An exploration of carbon’s vital role in sustaining life, revealing its profound connections to nature, humanity and the planet’s history, while offering a hopeful perspective on embracing its potential to shape a sustainable future.

A journey into the world of carbon, the most versatile element on the planet, by the New York Times bestselling author Paul Hawken

Carbon is the only element that animates the entirety of the living world. Though comprising a tiny fraction of Earth’s composition, our planet is lifeless without it. Yet it is maligned as the driver of climate change, scorned as an errant element blamed for the possible demise of civilization.
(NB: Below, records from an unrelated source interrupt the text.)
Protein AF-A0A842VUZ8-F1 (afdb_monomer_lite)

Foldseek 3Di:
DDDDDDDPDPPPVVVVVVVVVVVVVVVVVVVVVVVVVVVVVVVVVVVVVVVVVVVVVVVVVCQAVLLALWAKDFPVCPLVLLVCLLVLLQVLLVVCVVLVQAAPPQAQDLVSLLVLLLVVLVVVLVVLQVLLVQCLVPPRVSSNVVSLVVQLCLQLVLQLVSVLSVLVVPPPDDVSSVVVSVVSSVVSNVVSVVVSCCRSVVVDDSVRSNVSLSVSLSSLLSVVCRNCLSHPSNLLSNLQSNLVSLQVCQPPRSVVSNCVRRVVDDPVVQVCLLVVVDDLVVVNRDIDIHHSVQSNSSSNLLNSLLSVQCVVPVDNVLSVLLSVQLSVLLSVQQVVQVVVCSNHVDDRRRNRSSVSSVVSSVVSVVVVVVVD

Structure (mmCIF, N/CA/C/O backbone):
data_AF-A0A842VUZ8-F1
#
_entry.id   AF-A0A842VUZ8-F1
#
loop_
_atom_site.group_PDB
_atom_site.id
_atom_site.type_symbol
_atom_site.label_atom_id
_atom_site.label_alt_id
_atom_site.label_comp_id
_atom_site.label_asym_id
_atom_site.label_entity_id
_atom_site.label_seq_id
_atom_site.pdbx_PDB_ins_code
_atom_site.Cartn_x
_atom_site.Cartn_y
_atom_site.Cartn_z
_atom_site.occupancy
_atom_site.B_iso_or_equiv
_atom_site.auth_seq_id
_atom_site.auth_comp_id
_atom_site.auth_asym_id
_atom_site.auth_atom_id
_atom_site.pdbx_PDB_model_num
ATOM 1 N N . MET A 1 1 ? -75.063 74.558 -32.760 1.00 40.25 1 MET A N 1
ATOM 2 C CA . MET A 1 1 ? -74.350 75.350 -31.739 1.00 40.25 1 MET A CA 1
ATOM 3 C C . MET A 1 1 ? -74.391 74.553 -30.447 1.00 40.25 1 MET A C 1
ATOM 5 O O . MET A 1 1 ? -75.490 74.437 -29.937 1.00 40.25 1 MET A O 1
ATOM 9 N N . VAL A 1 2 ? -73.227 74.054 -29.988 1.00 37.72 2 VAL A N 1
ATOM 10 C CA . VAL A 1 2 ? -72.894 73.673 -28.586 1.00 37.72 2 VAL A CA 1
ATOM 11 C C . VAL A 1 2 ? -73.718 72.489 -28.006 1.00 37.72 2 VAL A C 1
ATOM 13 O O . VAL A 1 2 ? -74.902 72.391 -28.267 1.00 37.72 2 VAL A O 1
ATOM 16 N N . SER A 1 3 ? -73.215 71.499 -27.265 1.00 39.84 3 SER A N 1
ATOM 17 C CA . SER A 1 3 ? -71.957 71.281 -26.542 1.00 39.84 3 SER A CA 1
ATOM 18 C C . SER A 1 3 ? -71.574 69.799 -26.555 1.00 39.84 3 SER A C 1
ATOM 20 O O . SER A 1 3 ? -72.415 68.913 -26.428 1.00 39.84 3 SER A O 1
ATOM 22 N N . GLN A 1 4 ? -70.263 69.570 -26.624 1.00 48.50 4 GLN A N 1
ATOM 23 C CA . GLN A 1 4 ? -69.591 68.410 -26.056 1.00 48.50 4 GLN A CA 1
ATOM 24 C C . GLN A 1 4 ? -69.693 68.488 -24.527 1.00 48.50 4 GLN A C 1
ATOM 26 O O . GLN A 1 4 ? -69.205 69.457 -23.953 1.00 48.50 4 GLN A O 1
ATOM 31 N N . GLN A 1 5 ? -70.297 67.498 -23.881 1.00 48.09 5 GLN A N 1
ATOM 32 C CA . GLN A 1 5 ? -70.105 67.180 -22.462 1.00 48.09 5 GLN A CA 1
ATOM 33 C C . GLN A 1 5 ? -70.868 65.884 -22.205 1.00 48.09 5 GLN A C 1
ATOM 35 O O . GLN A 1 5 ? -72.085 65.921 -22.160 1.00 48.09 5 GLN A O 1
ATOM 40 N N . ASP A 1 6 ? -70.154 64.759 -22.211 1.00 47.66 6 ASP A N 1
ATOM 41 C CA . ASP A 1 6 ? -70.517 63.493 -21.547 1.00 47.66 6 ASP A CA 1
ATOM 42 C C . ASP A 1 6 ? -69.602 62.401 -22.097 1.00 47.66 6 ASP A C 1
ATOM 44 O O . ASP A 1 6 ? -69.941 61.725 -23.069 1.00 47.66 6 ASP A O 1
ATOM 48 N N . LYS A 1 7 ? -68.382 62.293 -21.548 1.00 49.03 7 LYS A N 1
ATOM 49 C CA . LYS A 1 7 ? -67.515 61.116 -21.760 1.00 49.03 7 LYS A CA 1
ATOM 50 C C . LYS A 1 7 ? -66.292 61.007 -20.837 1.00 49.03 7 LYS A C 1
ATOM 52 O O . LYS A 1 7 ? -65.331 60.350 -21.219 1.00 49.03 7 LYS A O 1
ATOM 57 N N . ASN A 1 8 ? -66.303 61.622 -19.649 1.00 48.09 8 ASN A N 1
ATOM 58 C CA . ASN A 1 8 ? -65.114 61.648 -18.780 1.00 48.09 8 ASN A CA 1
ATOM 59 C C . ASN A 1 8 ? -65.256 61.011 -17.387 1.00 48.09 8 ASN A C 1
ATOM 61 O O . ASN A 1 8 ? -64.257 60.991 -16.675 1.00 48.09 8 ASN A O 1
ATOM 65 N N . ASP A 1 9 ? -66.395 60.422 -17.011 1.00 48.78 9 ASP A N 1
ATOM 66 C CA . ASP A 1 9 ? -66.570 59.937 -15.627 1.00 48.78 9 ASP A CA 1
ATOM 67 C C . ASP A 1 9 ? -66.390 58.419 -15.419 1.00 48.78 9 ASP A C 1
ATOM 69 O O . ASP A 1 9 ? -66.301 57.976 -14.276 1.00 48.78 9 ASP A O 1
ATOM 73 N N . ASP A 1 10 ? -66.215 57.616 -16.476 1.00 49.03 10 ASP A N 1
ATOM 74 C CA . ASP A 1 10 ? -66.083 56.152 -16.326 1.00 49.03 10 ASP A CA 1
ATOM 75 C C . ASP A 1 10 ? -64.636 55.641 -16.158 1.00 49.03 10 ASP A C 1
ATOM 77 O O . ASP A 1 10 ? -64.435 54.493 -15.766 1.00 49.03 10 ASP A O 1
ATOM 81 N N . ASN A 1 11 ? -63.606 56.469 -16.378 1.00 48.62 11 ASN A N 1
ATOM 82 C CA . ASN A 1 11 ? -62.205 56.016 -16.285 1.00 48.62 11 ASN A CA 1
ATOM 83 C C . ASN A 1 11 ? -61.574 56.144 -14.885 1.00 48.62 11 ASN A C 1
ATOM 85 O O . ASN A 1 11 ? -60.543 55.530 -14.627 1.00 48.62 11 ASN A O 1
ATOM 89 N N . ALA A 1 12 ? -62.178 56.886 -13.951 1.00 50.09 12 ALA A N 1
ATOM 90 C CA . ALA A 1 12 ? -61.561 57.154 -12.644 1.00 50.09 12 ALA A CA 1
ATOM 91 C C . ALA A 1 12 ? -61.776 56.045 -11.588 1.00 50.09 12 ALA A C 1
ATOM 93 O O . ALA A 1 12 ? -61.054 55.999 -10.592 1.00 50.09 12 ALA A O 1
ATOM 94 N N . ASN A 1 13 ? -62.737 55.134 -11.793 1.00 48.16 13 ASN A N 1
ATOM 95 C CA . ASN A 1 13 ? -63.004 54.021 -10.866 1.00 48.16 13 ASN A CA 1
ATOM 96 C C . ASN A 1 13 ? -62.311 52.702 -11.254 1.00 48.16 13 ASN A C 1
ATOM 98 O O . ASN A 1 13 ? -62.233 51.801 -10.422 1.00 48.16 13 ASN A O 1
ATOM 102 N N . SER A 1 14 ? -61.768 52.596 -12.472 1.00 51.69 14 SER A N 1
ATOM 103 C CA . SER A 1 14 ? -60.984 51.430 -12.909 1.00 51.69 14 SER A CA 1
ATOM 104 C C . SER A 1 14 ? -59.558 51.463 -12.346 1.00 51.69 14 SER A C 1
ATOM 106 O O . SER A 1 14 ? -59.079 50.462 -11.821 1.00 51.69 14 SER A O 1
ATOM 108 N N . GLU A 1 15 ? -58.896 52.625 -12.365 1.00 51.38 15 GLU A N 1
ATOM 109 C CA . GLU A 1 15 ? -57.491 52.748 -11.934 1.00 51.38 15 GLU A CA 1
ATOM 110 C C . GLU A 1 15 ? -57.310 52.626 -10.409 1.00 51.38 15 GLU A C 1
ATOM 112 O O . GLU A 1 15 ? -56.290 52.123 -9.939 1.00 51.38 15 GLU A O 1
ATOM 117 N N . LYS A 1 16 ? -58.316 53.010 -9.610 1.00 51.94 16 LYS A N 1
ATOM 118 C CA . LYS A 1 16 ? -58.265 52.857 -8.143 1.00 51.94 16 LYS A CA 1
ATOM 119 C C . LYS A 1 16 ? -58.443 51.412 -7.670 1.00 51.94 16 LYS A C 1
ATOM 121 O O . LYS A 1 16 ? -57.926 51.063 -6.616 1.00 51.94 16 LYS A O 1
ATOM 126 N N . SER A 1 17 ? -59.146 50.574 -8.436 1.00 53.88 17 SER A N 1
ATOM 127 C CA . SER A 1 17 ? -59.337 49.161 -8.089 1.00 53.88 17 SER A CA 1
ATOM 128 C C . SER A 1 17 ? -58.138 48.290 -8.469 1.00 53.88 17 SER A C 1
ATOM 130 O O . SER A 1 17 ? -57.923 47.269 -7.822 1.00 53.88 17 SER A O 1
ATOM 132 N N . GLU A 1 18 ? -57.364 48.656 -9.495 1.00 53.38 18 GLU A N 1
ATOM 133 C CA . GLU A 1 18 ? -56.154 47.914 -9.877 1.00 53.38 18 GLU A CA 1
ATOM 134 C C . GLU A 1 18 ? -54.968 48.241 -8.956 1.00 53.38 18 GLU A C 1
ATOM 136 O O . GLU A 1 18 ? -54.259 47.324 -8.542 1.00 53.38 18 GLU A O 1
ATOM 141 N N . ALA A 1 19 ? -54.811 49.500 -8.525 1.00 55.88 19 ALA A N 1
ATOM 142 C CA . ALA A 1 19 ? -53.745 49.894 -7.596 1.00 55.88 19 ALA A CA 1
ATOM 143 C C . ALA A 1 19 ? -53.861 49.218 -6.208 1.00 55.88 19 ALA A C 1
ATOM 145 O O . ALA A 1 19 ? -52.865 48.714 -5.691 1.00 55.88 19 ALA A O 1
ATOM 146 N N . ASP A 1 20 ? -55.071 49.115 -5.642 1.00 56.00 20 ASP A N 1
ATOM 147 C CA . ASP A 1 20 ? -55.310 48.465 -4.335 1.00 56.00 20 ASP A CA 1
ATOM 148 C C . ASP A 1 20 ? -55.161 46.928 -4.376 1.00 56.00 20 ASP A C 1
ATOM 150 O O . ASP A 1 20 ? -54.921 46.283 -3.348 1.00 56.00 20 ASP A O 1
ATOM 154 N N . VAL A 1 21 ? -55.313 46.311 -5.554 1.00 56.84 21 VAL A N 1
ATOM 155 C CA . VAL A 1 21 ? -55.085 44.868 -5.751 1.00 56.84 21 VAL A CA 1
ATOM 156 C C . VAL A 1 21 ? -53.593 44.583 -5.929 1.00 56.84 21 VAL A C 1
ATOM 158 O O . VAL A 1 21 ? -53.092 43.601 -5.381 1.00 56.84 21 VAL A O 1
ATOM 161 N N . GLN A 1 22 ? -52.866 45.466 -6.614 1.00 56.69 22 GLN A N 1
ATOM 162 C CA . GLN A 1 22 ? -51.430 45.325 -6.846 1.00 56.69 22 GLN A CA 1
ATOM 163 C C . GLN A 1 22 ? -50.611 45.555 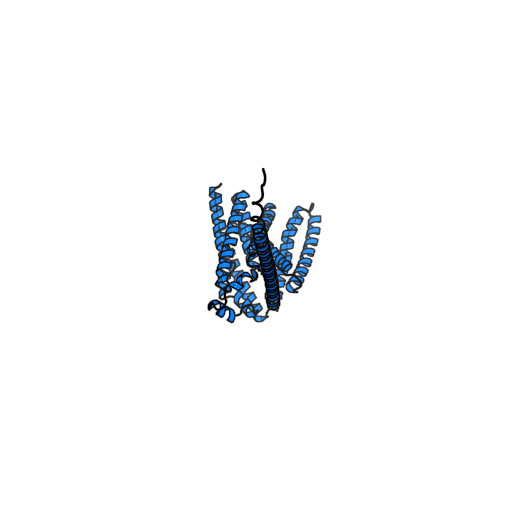-5.561 1.00 56.69 22 GLN A C 1
ATOM 165 O O . GLN A 1 22 ? -49.685 44.799 -5.277 1.00 56.69 22 GLN A O 1
ATOM 170 N N . GLU A 1 23 ? -51.020 46.501 -4.706 1.00 57.56 23 GLU A N 1
ATOM 171 C CA . GLU A 1 23 ? -50.358 46.767 -3.417 1.00 57.56 23 GLU A CA 1
ATOM 172 C C . GLU A 1 23 ? -50.567 45.630 -2.388 1.00 57.56 23 GLU A C 1
ATOM 174 O O . GLU A 1 23 ? -49.696 45.347 -1.557 1.00 57.56 23 GLU A O 1
ATOM 179 N N . LYS A 1 24 ? -51.691 44.900 -2.471 1.00 57.88 24 LYS A N 1
ATOM 180 C CA . LYS A 1 24 ? -51.921 43.689 -1.661 1.00 57.88 24 LYS A CA 1
ATOM 181 C C . LYS A 1 24 ? -51.095 42.494 -2.132 1.00 57.88 24 LYS A C 1
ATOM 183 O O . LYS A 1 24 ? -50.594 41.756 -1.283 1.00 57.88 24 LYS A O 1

Here, Paul Hawken looks at the flow of life through the lens of carbon. Embracing a panoramic view of carbon’s omnipresence, he explores how this ubiquitous and essential element extends into every aperture of existence and shapes the entire fabric of life. Hawken charts a course across our planetary history, guiding us into the realms of plants, animals, insects, fungi, food, and farms to offer a new narrative for embracing carbon’s life-giving power and its possibilities for the future of human endeavor.

In this stirring, hopeful, and deeply humane book, Hawken illuminates the subtle connections between carbon and our collective human experience and asks us to see nature, carbon, and ourselves as exquisitely intertwined—inseparably connected.